The state’s total long-term obligations soared to over $200 billion, according to the Department of Treasury’s most recent accounting. That’s nearly five times the size of the state’s annual budget. According to a New Jersey Business & Industry Association (NJBIA) analysis of state revenues, expenses and debt found in New Jersey’s Comprehensive Annual Financial Reports, state revenues increased 23 percent from 2007 to 2017, while state expenses have increased 45 percent and state debt increased 382 percent during the same period. That’s a big difference.
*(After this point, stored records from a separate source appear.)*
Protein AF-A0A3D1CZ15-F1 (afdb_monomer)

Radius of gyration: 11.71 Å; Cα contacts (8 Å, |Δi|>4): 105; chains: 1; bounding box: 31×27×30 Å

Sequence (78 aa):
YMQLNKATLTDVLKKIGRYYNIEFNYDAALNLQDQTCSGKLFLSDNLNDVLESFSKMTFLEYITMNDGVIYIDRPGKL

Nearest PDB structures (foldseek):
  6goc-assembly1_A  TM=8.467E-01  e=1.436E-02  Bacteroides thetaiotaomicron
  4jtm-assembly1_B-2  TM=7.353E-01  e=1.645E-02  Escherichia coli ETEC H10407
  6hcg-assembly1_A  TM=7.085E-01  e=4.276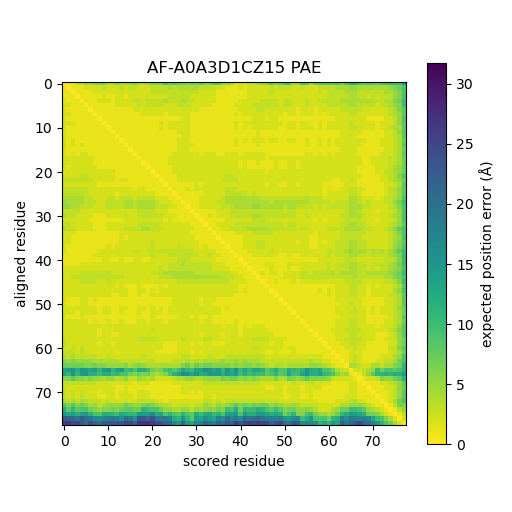E-02  Klebsiella pneumoniae
  4jtm-assembly1_A  TM=7.567E-01  e=1.673E-01  Escherichia coli ETEC H10407
  4cw7-assembly3_E  TM=3.581E-01  e=1.822E+00  Pyrococcus abyssi GE5

Foldseek 3Di:
DDFFDQAQQVVVQVVLCVVVVAEEDEDCVVVSRPHGFGDDQDDDPDSVSSQVSVCVGRQWDWDDDPDRYIYIDHPPPD

Solvent-accessible surface area (backbone atoms only — not comparable to full-atom values): 4646 Å² total; per-residue (Å²): 108,46,84,36,73,69,35,34,44,50,63,52,49,53,52,52,22,64,74,72,69,36,47,81,44,64,64,76,92,68,48,45,70,84,36,62,42,66,51,74,48,62,74,58,95,51,61,64,62,32,51,52,54,49,19,77,70,68,61,43,41,78,46,79,59,70,94,50,33,30,39,49,50,53,82,88,78,125

pLDDT: mean 94.49, std 7.68, range [50.38, 98.38]

Structure (mmCIF, N/CA/C/O backbone):
data_AF-A0A3D1CZ15-F1
#
_entry.id   AF-A0A3D1CZ15-F1
#
loop_
_atom_site.group_PDB
_atom_site.id
_atom_site.type_symbol
_atom_site.label_atom_id
_atom_site.label_alt_id
_atom_site.label_comp_id
_atom_site.label_asym_id
_atom_site.label_entity_id
_atom_site.label_seq_id
_atom_site.pdbx_PDB_ins_code
_atom_site.Cartn_x
_atom_site.Cartn_y
_atom_site.Cartn_z
_atom_site.occupancy
_atom_site.B_iso_or_equiv
_atom_site.auth_seq_id
_atom_site.auth_comp_id
_atom_site.auth_asym_id
_atom_site.auth_atom_id
_atom_site.pdbx_PDB_model_num
ATOM 1 N N . TYR A 1 1 ? -6.356 -8.823 -11.685 1.00 89.06 1 TYR A N 1
ATOM 2 C CA . TYR A 1 1 ? -6.785 -7.845 -10.658 1.00 89.06 1 TYR A CA 1
ATOM 3 C C . TYR A 1 1 ? -7.046 -8.570 -9.343 1.00 89.06 1 TYR A C 1
ATOM 5 O O . TYR A 1 1 ? -7.323 -9.763 -9.364 1.00 89.06 1 TYR A O 1
ATOM 13 N N . MET A 1 2 ? -6.976 -7.866 -8.216 1.00 95.44 2 MET A N 1
ATOM 14 C CA . MET A 1 2 ? -7.289 -8.368 -6.881 1.00 95.44 2 MET A CA 1
ATOM 15 C C . MET A 1 2 ? -8.636 -7.805 -6.421 1.00 95.44 2 MET A C 1
ATOM 17 O O . MET A 1 2 ? -8.842 -6.593 -6.458 1.00 95.44 2 MET A O 1
ATOM 21 N N . GLN A 1 3 ? -9.555 -8.675 -6.000 1.00 97.56 3 GLN A N 1
ATOM 22 C CA . GLN A 1 3 ? -10.798 -8.264 -5.346 1.00 97.56 3 GLN A CA 1
ATOM 23 C C . GLN A 1 3 ? -10.553 -8.171 -3.837 1.00 97.56 3 GLN A C 1
ATOM 25 O O . GLN A 1 3 ? -10.134 -9.146 -3.214 1.00 97.56 3 GLN A O 1
ATOM 30 N N . LEU A 1 4 ? -10.818 -7.003 -3.260 1.00 97.75 4 LEU A N 1
ATOM 31 C CA . LEU A 1 4 ? -10.598 -6.696 -1.852 1.00 97.75 4 LEU A CA 1
ATOM 32 C C . LEU A 1 4 ? -11.951 -6.532 -1.161 1.00 97.75 4 LEU A C 1
ATOM 34 O O . LEU A 1 4 ? -12.783 -5.732 -1.594 1.00 97.75 4 LEU A O 1
ATOM 38 N N . ASN A 1 5 ? -12.169 -7.290 -0.090 1.00 97.44 5 ASN A N 1
ATOM 39 C CA . ASN A 1 5 ? -13.360 -7.200 0.749 1.00 97.44 5 ASN A CA 1
ATOM 40 C C . ASN A 1 5 ? -12.913 -7.082 2.203 1.00 97.44 5 ASN A C 1
ATOM 42 O O . ASN A 1 5 ? -12.573 -8.094 2.813 1.00 97.44 5 ASN A O 1
ATOM 46 N N . LYS A 1 6 ? -12.841 -5.842 2.706 1.00 97.19 6 LYS A N 1
ATOM 47 C CA . LYS A 1 6 ? -12.268 -5.507 4.020 1.00 97.19 6 LYS A CA 1
ATOM 48 C C . LYS A 1 6 ? -10.944 -6.240 4.278 1.00 97.19 6 LYS A C 1
ATOM 50 O O . LYS A 1 6 ? -10.708 -6.761 5.363 1.00 97.19 6 LYS A O 1
ATOM 55 N N . ALA A 1 7 ? -10.095 -6.306 3.253 1.00 98.19 7 ALA A N 1
ATOM 56 C CA . ALA A 1 7 ? -8.802 -6.967 3.350 1.00 98.19 7 ALA A CA 1
ATOM 57 C C . ALA A 1 7 ? -7.858 -6.102 4.187 1.00 98.19 7 ALA A C 1
ATOM 59 O O . ALA A 1 7 ? -7.827 -4.884 3.986 1.00 98.19 7 ALA A O 1
ATOM 60 N N . THR A 1 8 ? -7.097 -6.717 5.094 1.00 98.25 8 THR A N 1
ATOM 61 C CA . THR A 1 8 ? -6.088 -5.994 5.880 1.00 98.25 8 THR A CA 1
ATOM 62 C C . THR A 1 8 ? -5.018 -5.424 4.953 1.00 98.25 8 THR A C 1
ATOM 64 O O . THR A 1 8 ? -4.672 -6.046 3.941 1.00 98.25 8 THR A O 1
ATOM 67 N N . LEU A 1 9 ? -4.490 -4.236 5.262 1.00 98.31 9 LEU A N 1
ATOM 68 C CA . LEU A 1 9 ? -3.470 -3.626 4.402 1.00 98.31 9 LEU A CA 1
ATOM 69 C C . LEU A 1 9 ? -2.211 -4.499 4.333 1.00 98.31 9 LEU A C 1
ATOM 71 O O . LEU A 1 9 ? -1.624 -4.634 3.263 1.00 98.31 9 LEU A O 1
ATOM 75 N N . THR A 1 10 ? -1.850 -5.173 5.425 1.00 97.94 10 THR A N 1
ATOM 76 C CA . THR A 1 10 ? -0.723 -6.115 5.466 1.00 97.94 10 THR A CA 1
ATOM 77 C C . THR A 1 10 ? -0.922 -7.322 4.547 1.00 97.94 10 THR A C 1
ATOM 79 O O . THR A 1 10 ? 0.027 -7.730 3.878 1.00 97.94 10 THR A O 1
ATOM 82 N N . ASP A 1 11 ? -2.130 -7.885 4.443 1.00 98.12 11 ASP A N 1
ATOM 83 C CA . ASP A 1 11 ? -2.399 -8.995 3.518 1.00 98.12 11 ASP A CA 1
ATOM 84 C C . ASP A 1 11 ? -2.328 -8.557 2.054 1.00 98.12 11 ASP A C 1
ATOM 86 O O . ASP A 1 11 ? -1.858 -9.314 1.198 1.00 98.12 11 ASP A O 1
ATOM 90 N N . VAL A 1 12 ? -2.778 -7.337 1.753 1.00 98.38 12 VAL A N 1
ATOM 91 C CA . VAL A 1 12 ? -2.671 -6.767 0.405 1.00 98.38 12 VAL A CA 1
ATOM 92 C C . VAL A 1 12 ? -1.208 -6.500 0.055 1.00 98.38 12 VAL A C 1
ATOM 94 O O . VAL A 1 12 ? -0.748 -6.962 -0.990 1.00 98.38 12 VAL A O 1
ATOM 97 N N . LEU A 1 13 ? -0.449 -5.863 0.951 1.00 98.31 13 LEU A N 1
ATOM 98 C CA . LEU A 1 13 ? 0.984 -5.603 0.780 1.00 98.31 13 LEU A CA 1
ATOM 99 C C . LEU A 1 13 ? 1.786 -6.896 0.601 1.00 98.31 13 LEU A C 1
ATOM 101 O O . LEU A 1 13 ? 2.592 -6.984 -0.317 1.00 98.31 13 LEU A O 1
ATOM 105 N N . LYS A 1 14 ? 1.513 -7.949 1.382 1.00 98.12 14 LYS A N 1
ATOM 106 C CA . LYS A 1 14 ? 2.147 -9.270 1.195 1.00 98.12 14 LYS A CA 1
ATOM 107 C C . LYS A 1 14 ? 1.889 -9.848 -0.196 1.00 98.12 14 LYS A C 1
ATOM 109 O O . LYS A 1 14 ? 2.777 -10.467 -0.779 1.00 98.12 14 LYS A O 1
ATOM 114 N N . LYS A 1 15 ? 0.675 -9.688 -0.732 1.00 98.00 15 LYS A N 1
ATOM 115 C CA . LYS A 1 15 ? 0.334 -10.169 -2.080 1.00 98.00 15 LYS A CA 1
ATOM 116 C C . LYS A 1 15 ? 1.046 -9.363 -3.162 1.00 98.00 15 LYS A C 1
ATOM 118 O O . LYS A 1 15 ? 1.585 -9.974 -4.079 1.00 98.00 15 LYS A O 1
ATOM 123 N N . ILE A 1 16 ? 1.074 -8.035 -3.038 1.00 98.12 16 ILE A N 1
ATOM 124 C CA . ILE A 1 16 ? 1.827 -7.158 -3.947 1.00 98.12 16 ILE A CA 1
ATOM 125 C C . ILE A 1 16 ? 3.316 -7.530 -3.891 1.00 98.12 16 ILE A C 1
ATOM 127 O O . ILE A 1 16 ? 3.913 -7.795 -4.928 1.00 98.12 16 ILE A O 1
ATOM 131 N N . GLY A 1 17 ? 3.880 -7.669 -2.689 1.00 97.81 17 GLY A N 1
ATOM 132 C CA . GLY A 1 17 ? 5.289 -8.000 -2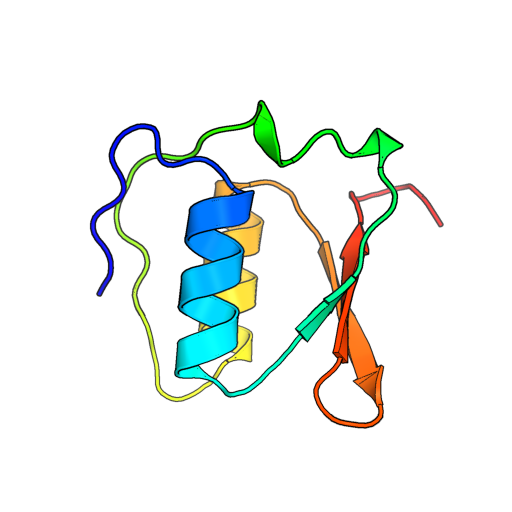.477 1.00 97.81 17 GLY A CA 1
ATOM 133 C C . GLY A 1 17 ? 5.702 -9.294 -3.165 1.00 97.81 17 GLY A C 1
ATOM 134 O O . GLY A 1 17 ? 6.668 -9.327 -3.918 1.00 97.81 17 GLY A O 1
ATOM 135 N N . ARG A 1 18 ? 4.894 -10.349 -3.010 1.00 97.12 18 ARG A N 1
ATOM 136 C CA . ARG A 1 18 ? 5.117 -11.631 -3.696 1.00 97.12 18 ARG A CA 1
ATOM 137 C C . ARG A 1 18 ? 4.997 -11.536 -5.214 1.00 97.12 18 ARG A C 1
ATOM 139 O O . ARG A 1 18 ? 5.736 -12.221 -5.907 1.00 97.12 18 ARG A O 1
ATOM 146 N N . TYR A 1 19 ? 4.055 -10.744 -5.723 1.00 97.25 19 TYR A N 1
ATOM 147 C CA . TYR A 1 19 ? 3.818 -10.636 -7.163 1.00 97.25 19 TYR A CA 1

New Jersey needs a more competitive economy, not just for the businesses operating here and their executives, but for the middle-income employees who depend on these businesses for their livelihood. According to NJBIA’s 2020 Business Climate Analysis, New Jersey has the least-competitive business climate in the region. Compared to the six other states in the region, New Jersey had the highest top income tax rate (10.75 percent), top corporate tax (10.5 percent), state sales tax (6.625 percent) and property taxes paid as a percentage of income (5.05 percent). This is on top of New Jersey’s onerous regulatory climate.
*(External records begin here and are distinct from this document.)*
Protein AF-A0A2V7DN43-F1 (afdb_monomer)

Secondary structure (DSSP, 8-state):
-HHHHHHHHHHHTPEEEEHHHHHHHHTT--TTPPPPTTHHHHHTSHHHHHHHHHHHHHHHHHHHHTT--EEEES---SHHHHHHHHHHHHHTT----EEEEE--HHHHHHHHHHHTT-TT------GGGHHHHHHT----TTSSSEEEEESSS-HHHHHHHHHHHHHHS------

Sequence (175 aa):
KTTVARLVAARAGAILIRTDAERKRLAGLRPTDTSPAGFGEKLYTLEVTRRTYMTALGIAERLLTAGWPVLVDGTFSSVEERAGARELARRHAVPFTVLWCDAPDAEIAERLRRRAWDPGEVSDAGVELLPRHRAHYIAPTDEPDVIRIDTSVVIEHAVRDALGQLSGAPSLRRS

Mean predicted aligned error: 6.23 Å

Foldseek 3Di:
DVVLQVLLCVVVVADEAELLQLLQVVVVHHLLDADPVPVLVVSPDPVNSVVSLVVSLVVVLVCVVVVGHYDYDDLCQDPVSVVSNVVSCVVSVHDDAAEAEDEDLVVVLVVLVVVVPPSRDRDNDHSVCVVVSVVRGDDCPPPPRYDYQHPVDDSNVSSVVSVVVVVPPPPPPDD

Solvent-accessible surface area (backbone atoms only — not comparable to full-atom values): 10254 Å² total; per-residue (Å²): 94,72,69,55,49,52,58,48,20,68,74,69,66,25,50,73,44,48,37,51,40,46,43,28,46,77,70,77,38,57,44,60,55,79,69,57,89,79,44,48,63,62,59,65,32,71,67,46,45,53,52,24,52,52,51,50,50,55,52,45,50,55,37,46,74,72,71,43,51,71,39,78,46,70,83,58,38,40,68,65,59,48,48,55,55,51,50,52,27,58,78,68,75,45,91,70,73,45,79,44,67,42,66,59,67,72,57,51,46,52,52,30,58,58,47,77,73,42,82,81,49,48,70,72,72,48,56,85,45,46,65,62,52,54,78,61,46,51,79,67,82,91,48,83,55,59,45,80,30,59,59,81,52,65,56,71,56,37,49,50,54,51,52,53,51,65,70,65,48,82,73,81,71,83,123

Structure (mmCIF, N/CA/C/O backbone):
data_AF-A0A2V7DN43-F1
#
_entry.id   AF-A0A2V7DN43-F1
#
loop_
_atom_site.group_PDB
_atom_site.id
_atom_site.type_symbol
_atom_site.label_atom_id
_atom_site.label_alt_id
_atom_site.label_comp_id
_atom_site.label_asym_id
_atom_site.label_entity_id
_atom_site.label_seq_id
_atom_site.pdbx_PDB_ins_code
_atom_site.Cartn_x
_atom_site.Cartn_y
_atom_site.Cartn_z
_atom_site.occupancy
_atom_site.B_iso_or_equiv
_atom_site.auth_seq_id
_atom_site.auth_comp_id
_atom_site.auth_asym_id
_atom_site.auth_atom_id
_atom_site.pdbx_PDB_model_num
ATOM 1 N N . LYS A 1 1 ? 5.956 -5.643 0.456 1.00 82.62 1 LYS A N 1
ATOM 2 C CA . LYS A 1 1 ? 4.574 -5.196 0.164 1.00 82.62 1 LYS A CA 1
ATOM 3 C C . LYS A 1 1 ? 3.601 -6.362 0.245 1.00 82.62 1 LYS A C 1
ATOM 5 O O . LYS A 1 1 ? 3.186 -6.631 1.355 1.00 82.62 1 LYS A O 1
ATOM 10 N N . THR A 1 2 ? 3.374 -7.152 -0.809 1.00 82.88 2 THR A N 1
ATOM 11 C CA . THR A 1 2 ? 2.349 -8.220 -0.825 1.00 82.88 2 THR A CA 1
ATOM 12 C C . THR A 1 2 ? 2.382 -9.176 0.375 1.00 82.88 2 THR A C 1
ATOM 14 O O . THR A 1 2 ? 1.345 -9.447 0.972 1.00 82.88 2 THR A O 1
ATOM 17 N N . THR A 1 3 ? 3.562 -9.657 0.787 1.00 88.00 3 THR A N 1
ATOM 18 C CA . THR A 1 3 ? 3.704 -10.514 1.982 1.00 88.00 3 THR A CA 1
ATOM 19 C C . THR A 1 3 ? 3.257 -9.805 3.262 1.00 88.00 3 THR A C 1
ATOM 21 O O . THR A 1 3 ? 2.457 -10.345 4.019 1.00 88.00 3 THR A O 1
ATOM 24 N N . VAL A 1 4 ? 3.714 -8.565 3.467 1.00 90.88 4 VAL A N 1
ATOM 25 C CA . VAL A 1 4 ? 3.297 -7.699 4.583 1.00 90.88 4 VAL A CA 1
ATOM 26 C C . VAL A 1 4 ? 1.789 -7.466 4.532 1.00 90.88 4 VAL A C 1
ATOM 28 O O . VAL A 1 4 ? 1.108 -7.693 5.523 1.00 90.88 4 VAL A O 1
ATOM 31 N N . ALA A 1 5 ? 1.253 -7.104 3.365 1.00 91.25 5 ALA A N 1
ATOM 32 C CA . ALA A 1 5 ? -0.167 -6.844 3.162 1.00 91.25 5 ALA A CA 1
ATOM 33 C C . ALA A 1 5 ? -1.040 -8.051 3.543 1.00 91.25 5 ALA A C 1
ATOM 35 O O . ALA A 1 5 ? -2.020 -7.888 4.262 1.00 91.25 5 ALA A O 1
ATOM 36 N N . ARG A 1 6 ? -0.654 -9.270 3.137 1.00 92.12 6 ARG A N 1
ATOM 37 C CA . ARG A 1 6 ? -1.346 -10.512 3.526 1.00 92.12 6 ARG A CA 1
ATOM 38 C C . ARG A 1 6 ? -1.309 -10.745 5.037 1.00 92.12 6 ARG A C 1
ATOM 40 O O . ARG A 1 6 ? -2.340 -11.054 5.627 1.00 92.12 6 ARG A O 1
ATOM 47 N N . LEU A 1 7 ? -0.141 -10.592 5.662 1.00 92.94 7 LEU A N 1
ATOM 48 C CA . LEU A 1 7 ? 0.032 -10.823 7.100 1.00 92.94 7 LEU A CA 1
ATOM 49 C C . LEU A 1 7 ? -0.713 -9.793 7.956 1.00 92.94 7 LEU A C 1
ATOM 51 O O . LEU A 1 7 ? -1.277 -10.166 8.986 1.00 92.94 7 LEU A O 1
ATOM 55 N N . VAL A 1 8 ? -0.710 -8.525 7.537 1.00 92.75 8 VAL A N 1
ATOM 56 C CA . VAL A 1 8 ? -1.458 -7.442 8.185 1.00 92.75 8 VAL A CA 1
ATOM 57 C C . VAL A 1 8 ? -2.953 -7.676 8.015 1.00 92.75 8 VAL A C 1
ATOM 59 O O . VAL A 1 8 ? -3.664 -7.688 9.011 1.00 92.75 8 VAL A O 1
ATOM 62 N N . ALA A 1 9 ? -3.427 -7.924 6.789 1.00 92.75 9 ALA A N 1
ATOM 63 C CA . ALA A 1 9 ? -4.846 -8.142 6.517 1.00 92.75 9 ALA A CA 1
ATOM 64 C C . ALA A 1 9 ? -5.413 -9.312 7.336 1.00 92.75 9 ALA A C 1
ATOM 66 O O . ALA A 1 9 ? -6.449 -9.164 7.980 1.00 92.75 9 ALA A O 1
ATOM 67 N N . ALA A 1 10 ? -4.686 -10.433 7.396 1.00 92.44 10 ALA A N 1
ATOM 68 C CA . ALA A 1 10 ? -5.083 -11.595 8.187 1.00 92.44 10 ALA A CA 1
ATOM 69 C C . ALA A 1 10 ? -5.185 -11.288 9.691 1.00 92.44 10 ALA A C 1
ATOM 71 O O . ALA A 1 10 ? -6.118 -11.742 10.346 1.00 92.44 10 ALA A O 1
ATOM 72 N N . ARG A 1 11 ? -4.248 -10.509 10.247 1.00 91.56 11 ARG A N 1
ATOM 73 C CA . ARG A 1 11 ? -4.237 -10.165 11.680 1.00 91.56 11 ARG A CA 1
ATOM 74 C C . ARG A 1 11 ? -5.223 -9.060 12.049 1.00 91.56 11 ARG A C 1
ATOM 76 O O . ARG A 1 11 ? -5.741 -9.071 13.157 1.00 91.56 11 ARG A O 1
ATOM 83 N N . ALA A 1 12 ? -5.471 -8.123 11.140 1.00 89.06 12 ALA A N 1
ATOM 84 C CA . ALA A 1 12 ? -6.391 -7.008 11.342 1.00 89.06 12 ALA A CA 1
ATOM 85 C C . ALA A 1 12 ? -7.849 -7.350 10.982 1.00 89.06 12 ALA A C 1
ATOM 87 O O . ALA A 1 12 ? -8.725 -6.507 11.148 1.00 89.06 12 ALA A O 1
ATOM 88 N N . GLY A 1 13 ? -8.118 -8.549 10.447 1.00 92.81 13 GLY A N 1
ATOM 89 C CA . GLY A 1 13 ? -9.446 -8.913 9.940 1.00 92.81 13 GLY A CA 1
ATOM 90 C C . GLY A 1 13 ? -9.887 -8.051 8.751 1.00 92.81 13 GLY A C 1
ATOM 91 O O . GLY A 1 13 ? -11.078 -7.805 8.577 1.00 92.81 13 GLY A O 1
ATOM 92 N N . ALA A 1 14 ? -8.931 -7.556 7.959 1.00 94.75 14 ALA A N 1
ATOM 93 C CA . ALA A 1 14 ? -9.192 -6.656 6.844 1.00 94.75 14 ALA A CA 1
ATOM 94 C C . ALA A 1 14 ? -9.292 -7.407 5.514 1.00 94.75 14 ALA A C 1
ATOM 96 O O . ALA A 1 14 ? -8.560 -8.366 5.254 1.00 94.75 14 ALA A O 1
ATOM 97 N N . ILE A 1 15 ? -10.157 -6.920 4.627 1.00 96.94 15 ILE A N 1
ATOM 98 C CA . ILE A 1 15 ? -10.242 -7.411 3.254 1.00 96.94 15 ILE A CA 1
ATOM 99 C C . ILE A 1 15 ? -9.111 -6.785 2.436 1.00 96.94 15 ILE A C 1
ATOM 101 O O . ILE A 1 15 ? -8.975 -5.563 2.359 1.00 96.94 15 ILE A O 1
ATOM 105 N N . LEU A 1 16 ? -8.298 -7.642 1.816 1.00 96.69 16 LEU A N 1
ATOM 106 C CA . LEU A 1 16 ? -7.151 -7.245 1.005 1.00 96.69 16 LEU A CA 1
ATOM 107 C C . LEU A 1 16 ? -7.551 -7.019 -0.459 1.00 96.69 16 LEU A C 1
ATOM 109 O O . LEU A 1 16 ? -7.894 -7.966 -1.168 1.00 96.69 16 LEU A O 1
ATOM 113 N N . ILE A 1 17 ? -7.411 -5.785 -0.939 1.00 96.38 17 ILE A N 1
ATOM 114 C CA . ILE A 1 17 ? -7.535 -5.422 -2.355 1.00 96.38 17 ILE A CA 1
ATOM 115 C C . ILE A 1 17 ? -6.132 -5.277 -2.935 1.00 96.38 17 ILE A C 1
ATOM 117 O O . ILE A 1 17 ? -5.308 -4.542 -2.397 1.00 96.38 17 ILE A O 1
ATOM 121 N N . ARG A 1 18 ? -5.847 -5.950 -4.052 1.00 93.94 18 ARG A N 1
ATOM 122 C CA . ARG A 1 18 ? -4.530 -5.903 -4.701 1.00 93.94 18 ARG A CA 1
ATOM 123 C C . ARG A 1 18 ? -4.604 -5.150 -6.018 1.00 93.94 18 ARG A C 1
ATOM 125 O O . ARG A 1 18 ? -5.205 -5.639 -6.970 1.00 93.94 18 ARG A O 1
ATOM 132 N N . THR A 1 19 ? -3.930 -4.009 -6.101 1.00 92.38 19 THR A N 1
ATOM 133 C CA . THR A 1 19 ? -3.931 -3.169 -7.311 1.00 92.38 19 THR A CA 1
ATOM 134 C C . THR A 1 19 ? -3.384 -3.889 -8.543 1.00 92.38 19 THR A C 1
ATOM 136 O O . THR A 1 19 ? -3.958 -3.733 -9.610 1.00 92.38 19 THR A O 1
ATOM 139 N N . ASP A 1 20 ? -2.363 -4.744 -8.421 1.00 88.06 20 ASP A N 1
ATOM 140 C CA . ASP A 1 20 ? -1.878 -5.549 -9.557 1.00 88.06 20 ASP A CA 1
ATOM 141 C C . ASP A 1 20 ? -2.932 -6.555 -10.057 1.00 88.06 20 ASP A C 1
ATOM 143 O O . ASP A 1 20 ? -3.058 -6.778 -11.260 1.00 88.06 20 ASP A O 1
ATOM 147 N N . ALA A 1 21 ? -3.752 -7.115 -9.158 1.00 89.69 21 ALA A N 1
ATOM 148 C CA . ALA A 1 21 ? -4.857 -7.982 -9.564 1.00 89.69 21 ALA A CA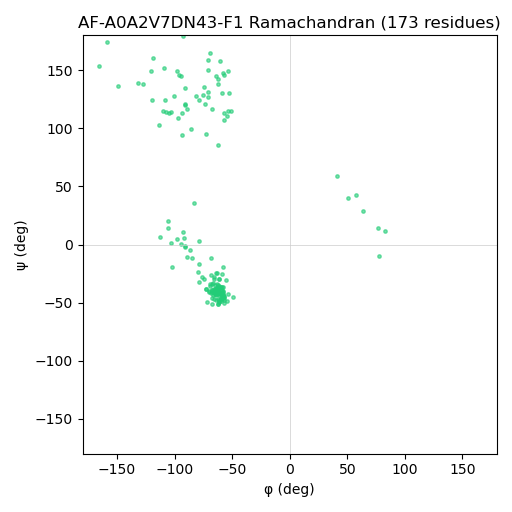 1
ATOM 149 C C . ALA A 1 21 ? -5.946 -7.181 -10.295 1.00 89.69 21 ALA A C 1
ATOM 151 O O . ALA A 1 21 ? -6.445 -7.636 -11.323 1.00 89.69 21 ALA A O 1
ATOM 152 N N . GLU A 1 22 ? -6.281 -5.978 -9.813 1.00 92.62 22 GLU A N 1
ATOM 153 C CA . GLU A 1 22 ? -7.225 -5.096 -10.515 1.00 92.62 22 GLU A CA 1
ATOM 154 C C . GLU A 1 22 ? -6.676 -4.622 -11.864 1.00 92.62 22 GLU A C 1
ATOM 156 O O . GLU A 1 22 ? -7.413 -4.580 -12.845 1.00 92.62 22 GLU A O 1
ATOM 161 N N . ARG A 1 23 ? -5.374 -4.333 -11.948 1.00 91.38 23 ARG A N 1
ATOM 162 C CA . ARG A 1 23 ? -4.692 -3.939 -13.185 1.00 91.38 23 ARG A CA 1
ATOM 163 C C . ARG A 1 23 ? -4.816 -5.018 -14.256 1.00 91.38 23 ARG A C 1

We applaud the Governor for not including in his proposed budget an increase in New Jersey’s sales tax and changes to the state’s overall corporate business taxes, but his proposal to expand the millionaires’ tax will drive high-earning residents and their tax dollars out of the state and hurt small businesses that flow their income taxes through personal returns, while doing nothing to address New Jersey's ballooning pension liability.
The only way to solve the state’s debt problem is through pension and benefit reform, which is why the NJCPA continues to endorse Senate President Sweeney’s “Path to Progress” package of bills that would, among other things, shift from the current defined benefit pension system to a sustainable hybrid system and change benefits for new public workers, which could save the state millions of dollars a year.
The NJCPA has long advocated for policies that will generate economic growth and a fair tax system that enables companies and individuals to thrive. We are concerned that the increased spending and revenue raisers in the Governor’s budget will have far-reaching consequences, affecting New Jersey’s ability to grow and attract business.
NJCPA members serve tens of thousands of businesses and individuals. They are on the front lines of the state’s economy, in the trenches with the people who make the thousands of decisions every day, big and small, that shape New Jersey’s economic climate. Our members are, by and large, practical and realistic. They know that the state can’t tax its way to prosperity.
Our members already hear objections about New Jersey’s high taxes from clients who are looking to leave New Jersey. In a member survey, 75 percent said they have recommended to some clients that they move out of state. In short, the proposed budget plan will be counterproductive.
We need to work together to provide an environment that not only fosters growth but adapts quickly to changing business needs. The NJCPA stands ready to be a resource to the Governor.